[Information shown — start]

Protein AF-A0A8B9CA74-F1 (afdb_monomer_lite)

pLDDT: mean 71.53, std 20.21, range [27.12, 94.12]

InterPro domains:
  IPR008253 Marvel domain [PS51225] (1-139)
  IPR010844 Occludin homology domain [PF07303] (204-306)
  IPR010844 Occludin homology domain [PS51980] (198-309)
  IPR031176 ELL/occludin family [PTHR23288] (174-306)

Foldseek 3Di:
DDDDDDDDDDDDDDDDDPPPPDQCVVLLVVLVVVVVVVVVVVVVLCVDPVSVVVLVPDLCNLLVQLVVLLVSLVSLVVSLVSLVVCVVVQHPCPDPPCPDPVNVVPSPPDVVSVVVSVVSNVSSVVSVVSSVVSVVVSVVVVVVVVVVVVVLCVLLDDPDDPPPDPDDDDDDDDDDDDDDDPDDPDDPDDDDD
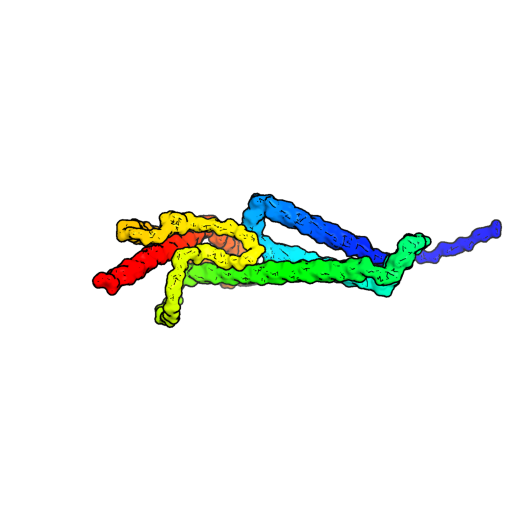PPPPDPLCVVQDADDDPVSLVVLVVVLVVLVVVLVVLSVVLSVLVVVLVVLVVVLVPQDPDDPDPVSVVVSVVSVVVSVCSVPPPVSVVSSVSSSVSVVSSVVSVVSSVVVVVVVVVVVVVD

Radius of gyration: 33.54 Å; chains: 1; bounding box: 87×45×99 Å

Sequence (315 aa):
PGGRGGSGMLLLGGALGGGYGGPLTPFVLVVASLAWLLTAVLLGLGATTYYRGVLLEAPWWPPTESGLNGLMFLLYLAAAAAYIHTITLGGLCYSPLAGGPLLAAFCRLAGGQAAALVFLFLTALLYLAGSLVALKMWRHEVARRRRERIAFEDEVGPPGRPLGRATAASAFTEGGERLGALICSIPPGLVPRPCTVPDYVVKYPAIRSGRQREEYRAVFSDQHAEYRELLGEVREARRRLGELEAAARRLPRHALSRTDESRVARVWREVLRKKRDSAFLEKQRRCRYLKKKLTHIKRQIQDYDRGARGSAVYF

Structure (mmCIF, N/CA/C/O backbone):
data_AF-A0A8B9CA74-F1
#
_entry.id   AF-A0A8B9CA74-F1
#
loop_
_atom_site.group_PDB
_atom_site.id
_atom_site.type_symbol
_atom_site.label_atom_id
_atom_site.label_alt_id
_atom_site.label_comp_id
_atom_site.label_asym_id
_atom_site.label_entity_id
_atom_site.label_seq_id
_atom_site.pdbx_PDB_ins_code
_atom_site.Cartn_x
_atom_site.Cartn_y
_atom_site.Cartn_z
_atom_site.occupancy
_atom_site.B_iso_or_equiv
_atom_site.auth_seq_id
_atom_site.auth_comp_id
_atom_site.auth_asym_id
_atom_site.auth_atom_id
_atom_site.pdbx_PDB_model_num
ATOM 1 N N . PRO A 1 1 ? 42.676 -21.239 -71.212 1.00 36.16 1 PRO A N 1
ATOM 2 C CA . PRO A 1 1 ? 43.991 -20.635 -70.882 1.00 36.16 1 PRO A CA 1
ATOM 3 C C . PRO A 1 1 ? 43.822 -19.167 -70.447 1.00 36.16 1 PRO A C 1
ATOM 5 O O . PRO A 1 1 ? 43.382 -18.356 -71.243 1.00 36.16 1 PRO A O 1
ATOM 8 N N . GLY A 1 2 ? 44.056 -18.737 -69.215 1.00 37.22 2 GLY A N 1
ATOM 9 C CA . GLY A 1 2 ? 44.586 -19.356 -68.010 1.00 37.22 2 GLY A CA 1
ATOM 10 C C . GLY A 1 2 ? 44.350 -18.364 -66.862 1.00 37.22 2 GLY A C 1
ATOM 11 O O . GLY A 1 2 ? 44.281 -17.157 -67.088 1.00 37.22 2 GLY A O 1
ATOM 12 N N . GLY A 1 3 ? 44.156 -18.882 -65.652 1.00 39.50 3 GLY A N 1
ATOM 13 C CA . GLY A 1 3 ? 43.956 -18.075 -64.454 1.00 39.50 3 GLY A CA 1
ATOM 14 C C . GLY A 1 3 ? 45.260 -17.579 -63.825 1.00 39.50 3 GLY A C 1
ATOM 15 O O . GLY A 1 3 ? 46.328 -18.153 -64.024 1.00 39.50 3 GLY A O 1
ATOM 16 N N . ARG A 1 4 ? 45.124 -16.530 -63.013 1.00 37.22 4 ARG A N 1
ATOM 17 C CA . ARG A 1 4 ? 45.953 -16.140 -61.857 1.00 37.22 4 ARG A CA 1
ATOM 18 C C . ARG A 1 4 ? 45.121 -15.067 -61.138 1.00 37.22 4 ARG A C 1
ATOM 20 O O . ARG A 1 4 ? 44.733 -14.098 -61.768 1.00 37.22 4 ARG A O 1
ATOM 27 N N . GLY A 1 5 ? 44.661 -15.229 -59.902 1.00 33.91 5 GLY A N 1
ATOM 28 C CA . GLY A 1 5 ? 45.361 -15.784 -58.750 1.00 33.91 5 GLY A CA 1
ATOM 29 C C . GLY A 1 5 ? 45.966 -14.612 -57.982 1.00 33.91 5 GLY A C 1
ATOM 30 O O . GLY A 1 5 ? 47.076 -14.198 -58.291 1.00 33.91 5 GLY A O 1
ATOM 31 N N . GLY A 1 6 ? 45.209 -14.063 -57.031 1.00 31.39 6 GLY A N 1
ATOM 32 C CA . GLY A 1 6 ? 45.599 -12.916 -56.211 1.00 31.39 6 GLY A CA 1
ATOM 33 C C . GLY A 1 6 ? 44.902 -12.959 -54.856 1.00 31.39 6 GLY A C 1
ATOM 34 O O . GLY A 1 6 ? 44.065 -12.116 -54.558 1.00 31.39 6 GLY A O 1
ATOM 35 N N . SER A 1 7 ? 45.223 -13.989 -54.072 1.00 39.22 7 SER A N 1
ATOM 36 C CA . SER A 1 7 ? 44.973 -14.033 -52.632 1.00 39.22 7 SER A CA 1
ATOM 37 C C . SER A 1 7 ? 45.992 -13.151 -51.910 1.00 39.22 7 SER A C 1
ATOM 39 O O . SER A 1 7 ? 47.195 -13.337 -52.064 1.00 39.22 7 SER A O 1
ATOM 41 N N . GLY A 1 8 ? 45.491 -12.244 -51.081 1.00 33.34 8 GLY A N 1
ATOM 42 C CA . GLY A 1 8 ? 46.219 -11.466 -50.079 1.00 33.34 8 GLY A CA 1
ATOM 43 C C . GLY A 1 8 ? 45.245 -10.407 -49.560 1.00 33.34 8 GLY A C 1
ATOM 44 O O . GLY A 1 8 ? 44.625 -9.720 -50.354 1.00 33.34 8 GLY A O 1
ATOM 45 N N . MET A 1 9 ? 44.956 -10.229 -48.282 1.00 34.41 9 MET A N 1
ATOM 46 C CA . MET A 1 9 ? 45.594 -10.665 -47.056 1.00 34.41 9 MET A CA 1
ATOM 47 C C . MET A 1 9 ? 44.505 -10.517 -45.984 1.00 34.41 9 MET A C 1
ATOM 49 O O . MET A 1 9 ? 44.040 -9.413 -45.713 1.00 34.41 9 MET A O 1
ATOM 53 N N . LEU A 1 10 ? 44.058 -11.629 -45.411 1.00 39.81 10 LEU A N 1
ATOM 54 C CA . LEU A 1 10 ? 43.300 -11.644 -44.164 1.00 39.81 10 LEU A CA 1
ATOM 55 C C . LEU A 1 10 ? 44.350 -11.695 -43.054 1.00 39.81 10 LEU A C 1
ATOM 57 O O . LEU A 1 10 ? 45.128 -12.644 -43.057 1.00 39.81 10 LEU A O 1
ATOM 61 N N . LEU A 1 11 ? 44.395 -10.694 -42.164 1.00 38.91 11 LEU A N 1
ATOM 62 C CA . LEU A 1 11 ? 44.555 -10.855 -40.707 1.00 38.91 11 LEU A CA 1
ATOM 63 C C . LEU A 1 11 ? 44.817 -9.515 -39.986 1.00 38.91 11 LEU A C 1
ATOM 65 O O . LEU A 1 11 ? 45.659 -8.721 -40.387 1.00 38.91 11 LEU A O 1
ATOM 69 N N . LEU A 1 12 ? 44.123 -9.381 -38.850 1.00 39.41 12 LEU A N 1
ATOM 70 C CA . LEU A 1 12 ? 44.315 -8.454 -37.724 1.00 39.41 12 LEU A CA 1
ATOM 71 C C . LEU A 1 12 ? 43.809 -7.004 -37.858 1.00 39.41 12 LEU A C 1
ATOM 73 O O . LEU A 1 12 ? 44.559 -6.051 -38.022 1.00 39.41 12 LEU A O 1
ATOM 77 N N . GLY A 1 13 ? 42.508 -6.856 -37.597 1.00 33.03 13 GLY A N 1
ATOM 78 C CA . GLY A 1 13 ? 41.860 -5.605 -37.192 1.00 33.03 13 GLY A CA 1
ATOM 79 C C . GLY A 1 13 ? 40.529 -5.898 -36.498 1.00 33.03 13 GLY A C 1
ATOM 80 O O . GLY A 1 13 ? 39.471 -5.510 -36.979 1.00 33.03 13 GLY A O 1
ATOM 81 N N . GLY A 1 14 ? 40.567 -6.716 -35.445 1.00 35.62 14 GLY A N 1
ATOM 82 C CA . GLY A 1 14 ? 39.383 -7.111 -34.692 1.00 35.62 14 GLY A CA 1
ATOM 83 C C . GLY A 1 14 ? 38.897 -6.039 -33.715 1.00 35.62 14 GLY A C 1
ATOM 84 O O . GLY A 1 14 ? 39.693 -5.310 -33.134 1.00 35.62 14 GLY A O 1
ATOM 85 N N . ALA A 1 15 ? 37.586 -6.113 -33.473 1.00 40.47 15 ALA A N 1
ATOM 86 C CA . ALA A 1 15 ? 36.835 -5.622 -32.319 1.00 40.47 15 ALA A CA 1
ATOM 87 C C . ALA A 1 15 ? 36.356 -4.156 -32.350 1.00 40.47 15 ALA A C 1
ATOM 89 O O . ALA A 1 15 ? 37.141 -3.224 -32.276 1.00 40.47 15 ALA A O 1
ATOM 90 N N . LEU A 1 16 ? 35.019 -4.012 -32.304 1.00 42.00 16 LEU A N 1
ATOM 91 C CA . LEU A 1 16 ? 34.216 -2.796 -32.063 1.00 42.00 16 LEU A CA 1
ATOM 92 C C . LEU A 1 16 ? 33.856 -1.962 -33.305 1.00 42.00 16 LEU A C 1
ATOM 94 O O . LEU A 1 16 ? 34.366 -0.869 -33.511 1.00 42.00 16 LEU A O 1
ATOM 98 N N . GLY A 1 17 ? 32.891 -2.435 -34.100 1.00 41.22 17 GLY A N 1
ATOM 99 C CA . GLY A 1 17 ? 32.284 -1.576 -35.127 1.00 41.22 17 GLY A CA 1
ATOM 100 C C . GLY A 1 17 ? 31.490 -2.284 -36.217 1.00 41.22 17 GLY A C 1
ATOM 101 O O . GLY A 1 17 ? 31.472 -1.818 -37.349 1.00 41.22 17 GLY A O 1
ATOM 102 N N . GLY A 1 18 ? 30.845 -3.414 -35.923 1.00 35.41 18 GLY A N 1
ATOM 103 C CA . GLY A 1 18 ? 29.911 -4.033 -36.864 1.00 35.41 18 GLY A CA 1
ATOM 104 C C . GLY A 1 18 ? 28.580 -3.285 -36.861 1.00 35.41 18 GLY A C 1
ATOM 105 O O . GLY A 1 18 ? 27.624 -3.753 -36.249 1.00 35.41 18 GLY A O 1
ATOM 106 N N . GLY A 1 19 ? 28.523 -2.107 -37.486 1.00 44.38 19 GLY A N 1
ATOM 107 C CA . GLY A 1 19 ? 27.262 -1.413 -37.738 1.00 44.38 19 GLY A CA 1
ATOM 108 C C . GLY A 1 19 ? 26.395 -2.276 -38.650 1.00 44.38 19 GLY A C 1
ATOM 109 O O . GLY A 1 19 ? 26.710 -2.450 -39.824 1.00 44.38 19 GLY A O 1
ATOM 110 N N . TYR A 1 20 ? 25.337 -2.871 -38.102 1.00 49.06 20 TYR A N 1
ATOM 111 C CA . TYR A 1 20 ? 24.388 -3.673 -38.867 1.00 49.06 20 TYR A CA 1
ATOM 112 C C . TYR A 1 20 ? 23.686 -2.765 -39.890 1.00 49.06 20 TYR A C 1
ATOM 114 O O . TYR A 1 20 ? 22.806 -1.992 -39.530 1.00 49.06 20 TYR A O 1
ATOM 122 N N . GLY A 1 21 ? 24.103 -2.824 -41.158 1.00 54.69 21 GLY A N 1
ATOM 123 C CA . GLY A 1 21 ? 23.562 -2.001 -42.251 1.00 54.69 21 GLY A CA 1
ATOM 124 C C . GLY A 1 21 ? 22.299 -2.564 -42.914 1.00 54.69 21 GLY A C 1
ATOM 125 O O . GLY A 1 21 ? 21.899 -2.084 -43.970 1.00 54.69 21 GLY A O 1
ATOM 126 N N . GLY A 1 22 ? 21.704 -3.618 -42.345 1.00 62.03 22 GLY A N 1
ATOM 127 C CA . GLY A 1 22 ? 20.472 -4.232 -42.845 1.00 62.03 22 GLY A CA 1
ATOM 128 C C . GLY A 1 22 ? 19.204 -3.522 -42.346 1.00 62.03 22 GLY A C 1
ATOM 129 O O . GLY A 1 22 ? 19.261 -2.771 -41.371 1.00 62.03 22 GLY A O 1
ATOM 130 N N . PRO A 1 23 ? 18.037 -3.769 -42.971 1.00 62.66 23 PRO A N 1
ATOM 131 C CA . PRO A 1 23 ? 16.770 -3.195 -42.524 1.00 62.66 23 PRO A CA 1
ATOM 132 C C . PRO A 1 23 ? 16.481 -3.597 -41.071 1.00 62.66 23 PRO A C 1
ATOM 134 O O . PRO A 1 23 ? 16.538 -4.774 -40.728 1.00 62.66 23 PRO A O 1
ATOM 137 N N . LEU A 1 24 ? 16.132 -2.627 -40.219 1.00 69.56 24 LEU A N 1
ATOM 138 C CA . LEU A 1 24 ? 15.852 -2.829 -38.786 1.00 69.56 24 LEU A CA 1
ATOM 139 C C . LEU A 1 24 ? 14.424 -3.352 -38.518 1.00 69.56 24 LEU A C 1
ATOM 141 O O . LEU A 1 24 ? 13.957 -3.389 -37.380 1.00 69.56 24 LEU A O 1
ATOM 145 N N . THR A 1 25 ? 13.717 -3.803 -39.554 1.00 68.81 25 THR A N 1
ATOM 146 C CA . THR A 1 25 ? 12.381 -4.407 -39.463 1.00 68.81 25 THR A CA 1
ATOM 147 C C . THR A 1 25 ? 12.277 -5.645 -38.551 1.00 68.81 25 THR A C 1
ATOM 149 O O . THR A 1 25 ? 11.271 -5.727 -37.840 1.00 68.81 25 THR A O 1
ATOM 152 N N . PRO A 1 26 ? 13.257 -6.578 -38.454 1.00 75.88 26 PRO A N 1
ATOM 153 C CA . PRO A 1 26 ? 13.150 -7.697 -37.518 1.00 75.88 26 PRO A CA 1
ATOM 154 C C . PRO A 1 26 ? 13.168 -7.235 -36.056 1.00 75.88 26 PRO A C 1
ATOM 156 O O . PRO A 1 26 ? 12.483 -7.828 -35.228 1.00 75.88 26 PRO A O 1
ATOM 159 N N . PHE A 1 27 ? 13.862 -6.137 -35.732 1.00 77.56 27 PHE A N 1
ATOM 160 C CA . PHE A 1 27 ? 13.845 -5.558 -34.386 1.00 77.56 27 PHE A CA 1
ATOM 161 C C . PHE A 1 27 ? 12.436 -5.085 -33.995 1.00 77.56 27 PHE A C 1
ATOM 163 O O . PHE A 1 27 ? 11.957 -5.398 -32.906 1.00 77.56 27 PHE A O 1
ATOM 170 N N . VAL A 1 28 ? 11.732 -4.407 -34.907 1.00 80.00 28 VAL A N 1
ATOM 171 C CA . VAL A 1 28 ? 10.354 -3.934 -34.680 1.00 80.00 28 VAL A CA 1
ATOM 172 C C . VAL A 1 28 ? 9.389 -5.106 -34.455 1.00 80.00 28 VAL A C 1
ATOM 174 O O . VAL A 1 28 ? 8.559 -5.050 -33.548 1.00 80.00 28 VAL A O 1
ATOM 177 N N . LEU A 1 29 ? 9.520 -6.192 -35.227 1.00 80.44 29 LEU A N 1
ATOM 178 C CA . LEU A 1 29 ? 8.688 -7.394 -35.074 1.00 80.44 29 LEU A CA 1
ATOM 179 C C . LEU A 1 29 ? 8.934 -8.113 -33.744 1.00 80.44 29 LEU A C 1
ATOM 181 O O . LEU A 1 29 ? 7.979 -8.553 -33.100 1.00 80.44 29 LEU A O 1
ATOM 185 N N . VAL A 1 30 ? 10.191 -8.199 -33.302 1.00 86.31 30 VAL A N 1
ATOM 186 C CA . VAL A 1 30 ? 10.541 -8.770 -31.993 1.00 86.31 30 VAL A CA 1
ATOM 187 C C . VAL A 1 30 ? 9.927 -7.944 -30.862 1.00 86.31 30 VAL A C 1
ATOM 189 O O . VAL A 1 30 ? 9.298 -8.511 -29.969 1.00 86.31 30 VAL A O 1
ATOM 192 N N . VAL A 1 31 ? 10.039 -6.613 -30.922 1.00 83.12 31 VAL A N 1
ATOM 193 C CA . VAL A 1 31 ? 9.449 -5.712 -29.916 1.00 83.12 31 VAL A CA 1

[Information shown — finish]

▶ _Task prompt_: Return only the part of the records above that opens with the line containing "ATOM 111 C CA" and closes with the line containing "ATOM 129 O O", ends included.

▶ _Solution_:
ATOM 111 C CA . TYR A 1 20 ? 24.388 -3.673 -38.867 1.00 49.06 20 TYR A CA 1
ATOM 112 C C . TYR A 1 20 ? 23.686 -2.765 -39.890 1.00 49.06 20 TYR A C 1
ATOM 114 O O . TYR A 1 20 ? 22.806 -1.992 -39.530 1.00 49.06 20 TYR A O 1
ATOM 122 N N . GLY A 1 21 ? 24.103 -2.824 -41.158 1.00 54.69 21 GLY A N 1
ATOM 123 C CA . GLY A 1 21 ? 23.562 -2.001 -42.251 1.00 54.69 21 GLY A CA 1
ATOM 124 C C . GLY A 1 21 ? 22.299 -2.564 -42.914 1.00 54.69 21 GLY A C 1
ATOM 125 O O . GLY A 1 21 ? 21.899 -2.084 -43.970 1.00 54.69 21 GLY A O 1
ATOM 126 N N . GLY A 1 22 ? 21.704 -3.618 -42.345 1.00 62.03 22 GLY A N 1
ATOM 127 C CA . GLY A 1 22 ? 20.472 -4.232 -42.845 1.00 62.03 22 GLY A CA 1
ATOM 128 C C . GLY A 1 22 ? 19.204 -3.522 -42.346 1.00 62.03 22 GLY A C 1
ATOM 129 O O . GLY A 1 22 ? 19.261 -2.771 -41.371 1.00 62.03 22 GLY A O 1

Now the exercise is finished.